My biggest eye openers were (1) meeting and training with Sensei Jay S. Penfil, his knowledge runs deep like a well, and (2) stumbling upon Sensei Iain Abernethy's website, followed by printing and sharing his articles, email contact, and an amazing seminar in Canada.

Having come from a KMA background I can say this, the Korean Maters did not develop the same depth as the Okinawans did in their forms.  That does not mean that the Korean versions of the older forms, or even some of the Korean-born forms, are bad or worthless.  It just means that when you start to consider practicality, you may find yourself changing some of the details in how you perform your technique and your form.  All the forms I train with have changed, for the better.


----------



## StuartA (Apr 4, 2009)

Errant108 said:


> There's no such thing as hidden techniques.


How true.. there are only techniques for _open_ eyes and _closed_ eyes!



> There is such things as people who were clueless as to what they were actually doing.


I think thats a bit harsh.. people were misled in a _'blind leading the blind'_ type of thing, but in todays society, with the information available, there is no excuse for perpertrating the same old misguided myths.. so I guess, those guys really are clueles in a way!

Stuart


----------



## exile (Apr 4, 2009)

I think there's a big difference between being uninformed and being clueless... if you're uninformed, it just means you haven't had access to certain information. Cluelessness, to me, includes across-the-board rejection of any information that comes your way which doesn't match your preconceptions, without even scrutinizing or testing it out. The Mediæval peasants who didn't know that the solar system contained other planets with similar properties to earth were uninformed. The guys who refused to look through Galileo's telescope to see the moons of Jupiter... _they_ were clueless. It's a difference in _attitude_...


----------



## terryl965 (Apr 4, 2009)

I am simply amazed at some of the responses so far. I for one believe every tech. can have hidden movements inside them and can have more than one variation.

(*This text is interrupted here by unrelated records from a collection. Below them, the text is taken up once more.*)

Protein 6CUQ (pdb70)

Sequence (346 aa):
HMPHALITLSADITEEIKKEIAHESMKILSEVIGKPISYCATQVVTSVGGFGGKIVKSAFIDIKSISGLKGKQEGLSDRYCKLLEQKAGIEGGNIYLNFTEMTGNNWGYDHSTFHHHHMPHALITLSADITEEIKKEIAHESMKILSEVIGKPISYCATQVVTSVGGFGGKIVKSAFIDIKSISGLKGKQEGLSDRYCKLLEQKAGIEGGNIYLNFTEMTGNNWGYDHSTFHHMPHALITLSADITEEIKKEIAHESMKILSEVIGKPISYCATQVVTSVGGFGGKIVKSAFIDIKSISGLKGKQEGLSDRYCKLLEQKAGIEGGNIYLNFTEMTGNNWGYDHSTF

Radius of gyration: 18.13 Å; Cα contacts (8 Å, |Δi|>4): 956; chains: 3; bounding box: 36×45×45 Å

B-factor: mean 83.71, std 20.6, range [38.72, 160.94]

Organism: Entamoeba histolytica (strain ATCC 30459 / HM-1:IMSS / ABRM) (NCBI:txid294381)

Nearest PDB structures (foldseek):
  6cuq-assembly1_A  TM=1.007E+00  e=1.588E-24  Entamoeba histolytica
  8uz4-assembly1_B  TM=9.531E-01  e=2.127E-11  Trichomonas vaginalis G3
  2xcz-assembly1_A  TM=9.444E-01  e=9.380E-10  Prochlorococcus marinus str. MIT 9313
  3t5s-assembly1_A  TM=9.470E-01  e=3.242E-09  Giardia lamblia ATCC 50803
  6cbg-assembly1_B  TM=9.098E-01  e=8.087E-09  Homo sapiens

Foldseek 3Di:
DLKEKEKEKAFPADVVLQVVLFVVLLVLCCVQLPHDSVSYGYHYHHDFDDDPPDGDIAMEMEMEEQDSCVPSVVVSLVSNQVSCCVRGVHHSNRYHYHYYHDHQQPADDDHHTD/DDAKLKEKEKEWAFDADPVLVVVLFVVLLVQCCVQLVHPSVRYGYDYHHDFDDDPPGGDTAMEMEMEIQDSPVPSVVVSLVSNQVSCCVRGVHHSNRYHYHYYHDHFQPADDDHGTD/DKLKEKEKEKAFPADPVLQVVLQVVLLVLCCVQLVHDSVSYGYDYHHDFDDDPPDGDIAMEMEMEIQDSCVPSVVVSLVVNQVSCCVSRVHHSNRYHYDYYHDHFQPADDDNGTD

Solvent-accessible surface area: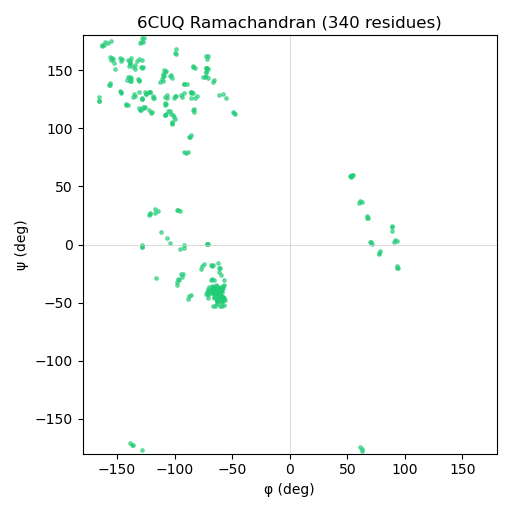 12110 Å² total; per-residue (Å²): 98,29,0,1,0,27,0,1,1,22,6,150,27,87,91,103,40,20,83,56,0,0,71,42,0,0,73,4,0,20,97,26,11,60,16,98,53,80,20,0,0,0,0,2,4,69,8,25,1,0,11,26,16,53,74,50,94,0,0,4,0,18,0,13,0,24,58,19,2,87,70,85,9,94,32,0,0,43,77,0,0,114,7,0,90,119,49,10,34,0,116,9,26,18,0,0,0,0,1,35,84,22,86,18,79,30,0,0,68,70,66,41,43,126,168,69,68,37,5,0,1,0,24,0,2,0,24,7,152,30,87,93,94,42,18,70,57,0,0,71,43,0,0,74,5,0,18,100,47,14,58,9,78,58,65,77,0,0,0,0,1,5,68,10,24,2,0,10,15,12,155,74,57,101,0,1,3,0,18,0,13,0,30,54,25,2,91,75,20,12,94,34,0,0,65,94,0,0,48,11,0,91,123,46,8,35,0,116,9,23,18,0,0,0,0,1,36,85,19,84,16,80,38,0,0,45,66,54,41,35,120,123,60,5,0,1,0,24,0,3,1,22,9,153,31,83,96,100,41,21,80,56,0,0,71,43,0,0,72,4,0,18,101,46,20,62,18,101,54,60,99,0,0,0,1,2,4,67,8,25,1,0,18,28,16,56,74,56,98,0,0,4,0,17,0,11,0,31,59,23,4,99,71,20,12,104,32,0,0,64,89,0,0,46,10,0,45,131,52,10,35,1,122,12,25,19,0,0,0,0,2,34,66,17,82,15,82,39,0,0,40,68,63,40,34,121

Secondary structure (DSSP, 8-state):
---EEEEEE-----HHHHHHHHHHHHHHHHHHH-S-GGG-EEEEEE-EEEETTEE-S-EEEEEEESS--TTTHHHHHHHHHHHHHHHH---GGGEEEEEEE--GGGEEETTEE-/------EEEEEE-----HHHHHHHHHHHHHHHHHHH-S-GGG-EEEEEE-EEEETTEE-S-EEEEEEESS--TTTHHHHHHHHHHHHHHHH---GGGEEEEEEE--GGGEEETTEE-/----EEEEEE-----HHHHHHHHHHHHHHHHHHH---GGG-EEEEEE-EEEETTEE---EEEEEEESS--TTTHHHHHHHHHHHHHHHH---GGGEEEEEEE--GGGEEETTEE-

InterPro domains:
  IPR001398 Macrophage migration inhibitory factor [PF01187] (14-113)
  IPR014347 Tautomerase/MIF superfamily [G3DSA:3.30.429.10] (1-113)
  IPR014347 Tautomerase/MIF superfamily [SSF55331] (1-113)

Structure (mmCIF, N/CA/C/O backbone):
data_6CUQ
#
_entry.id   6CUQ
#
_cell.length_a   77.610
_cell.length_b   100.060
_cell.length_c   98.400
_cell.angle_alpha   90.000
_cell.angle_beta   90.000
_cell.angle_gamma   90.00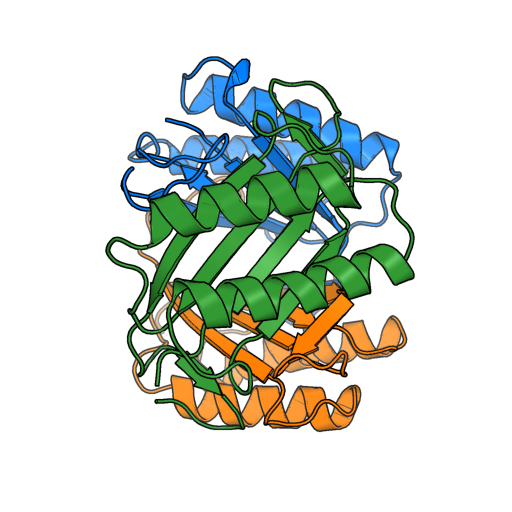0
#
_symmetry.space_group_name_H-M   'C 2 2 21'
#
loop_
_entity.id
_entity.type
_entity.pdbx_description
1 polymer 'Macrophage migration inhibitory factor-like protein'
2 non-polymer 1,2-ETHANEDIOL
3 water water
#
loop_
_atom_site.group_PDB
_atom_site.id
_atom_site.type_symbol
_atom_site.label_atom_id
_atom_site.label_alt_id
_atom_site.label_comp_id
_atom_site.label_asym_id
_atom_site.label_entity_id
_atom_site.label_seq_id
_atom_site.pdbx_PDB_ins_code
_atom_site.Cartn_x
_atom_site.Cartn_y
_atom_site.Cartn_z
_atom_site.occupancy
_atom_site.B_iso_or_equiv
_atom_site.auth_seq_id
_atom_site.auth_comp_id
_atom_site.auth_asym_id
_atom_site.auth_atom_id
_atom_site.pdbx_PDB_model_num
ATOM 1 N N . HIS A 1 8 ? -9.173 24.647 -21.049 1.00 121.45 0 HIS A N 1
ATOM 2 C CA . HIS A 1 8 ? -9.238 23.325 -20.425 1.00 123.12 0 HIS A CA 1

I know alot of you here and it is like clockwork on the responses we are getting. Poomsae are more than just movements, now with that being said some of the newer ones may not have the same meaning as the older ones, but stil it has to have more than just a movement, there has to be practical application for Self Defense or why have them at all. Those that believe there is nothing beyond the movement than I feel sorry in a way of your training, Poomsaes means alot more and complicated than that. I hope I did not offend anyone but just my personal obsevation here.


----------



## Brad Dunne (Apr 4, 2009)

I think Terry has hit upon half the equation........"can have hidden movements inside them and can have more than one variation."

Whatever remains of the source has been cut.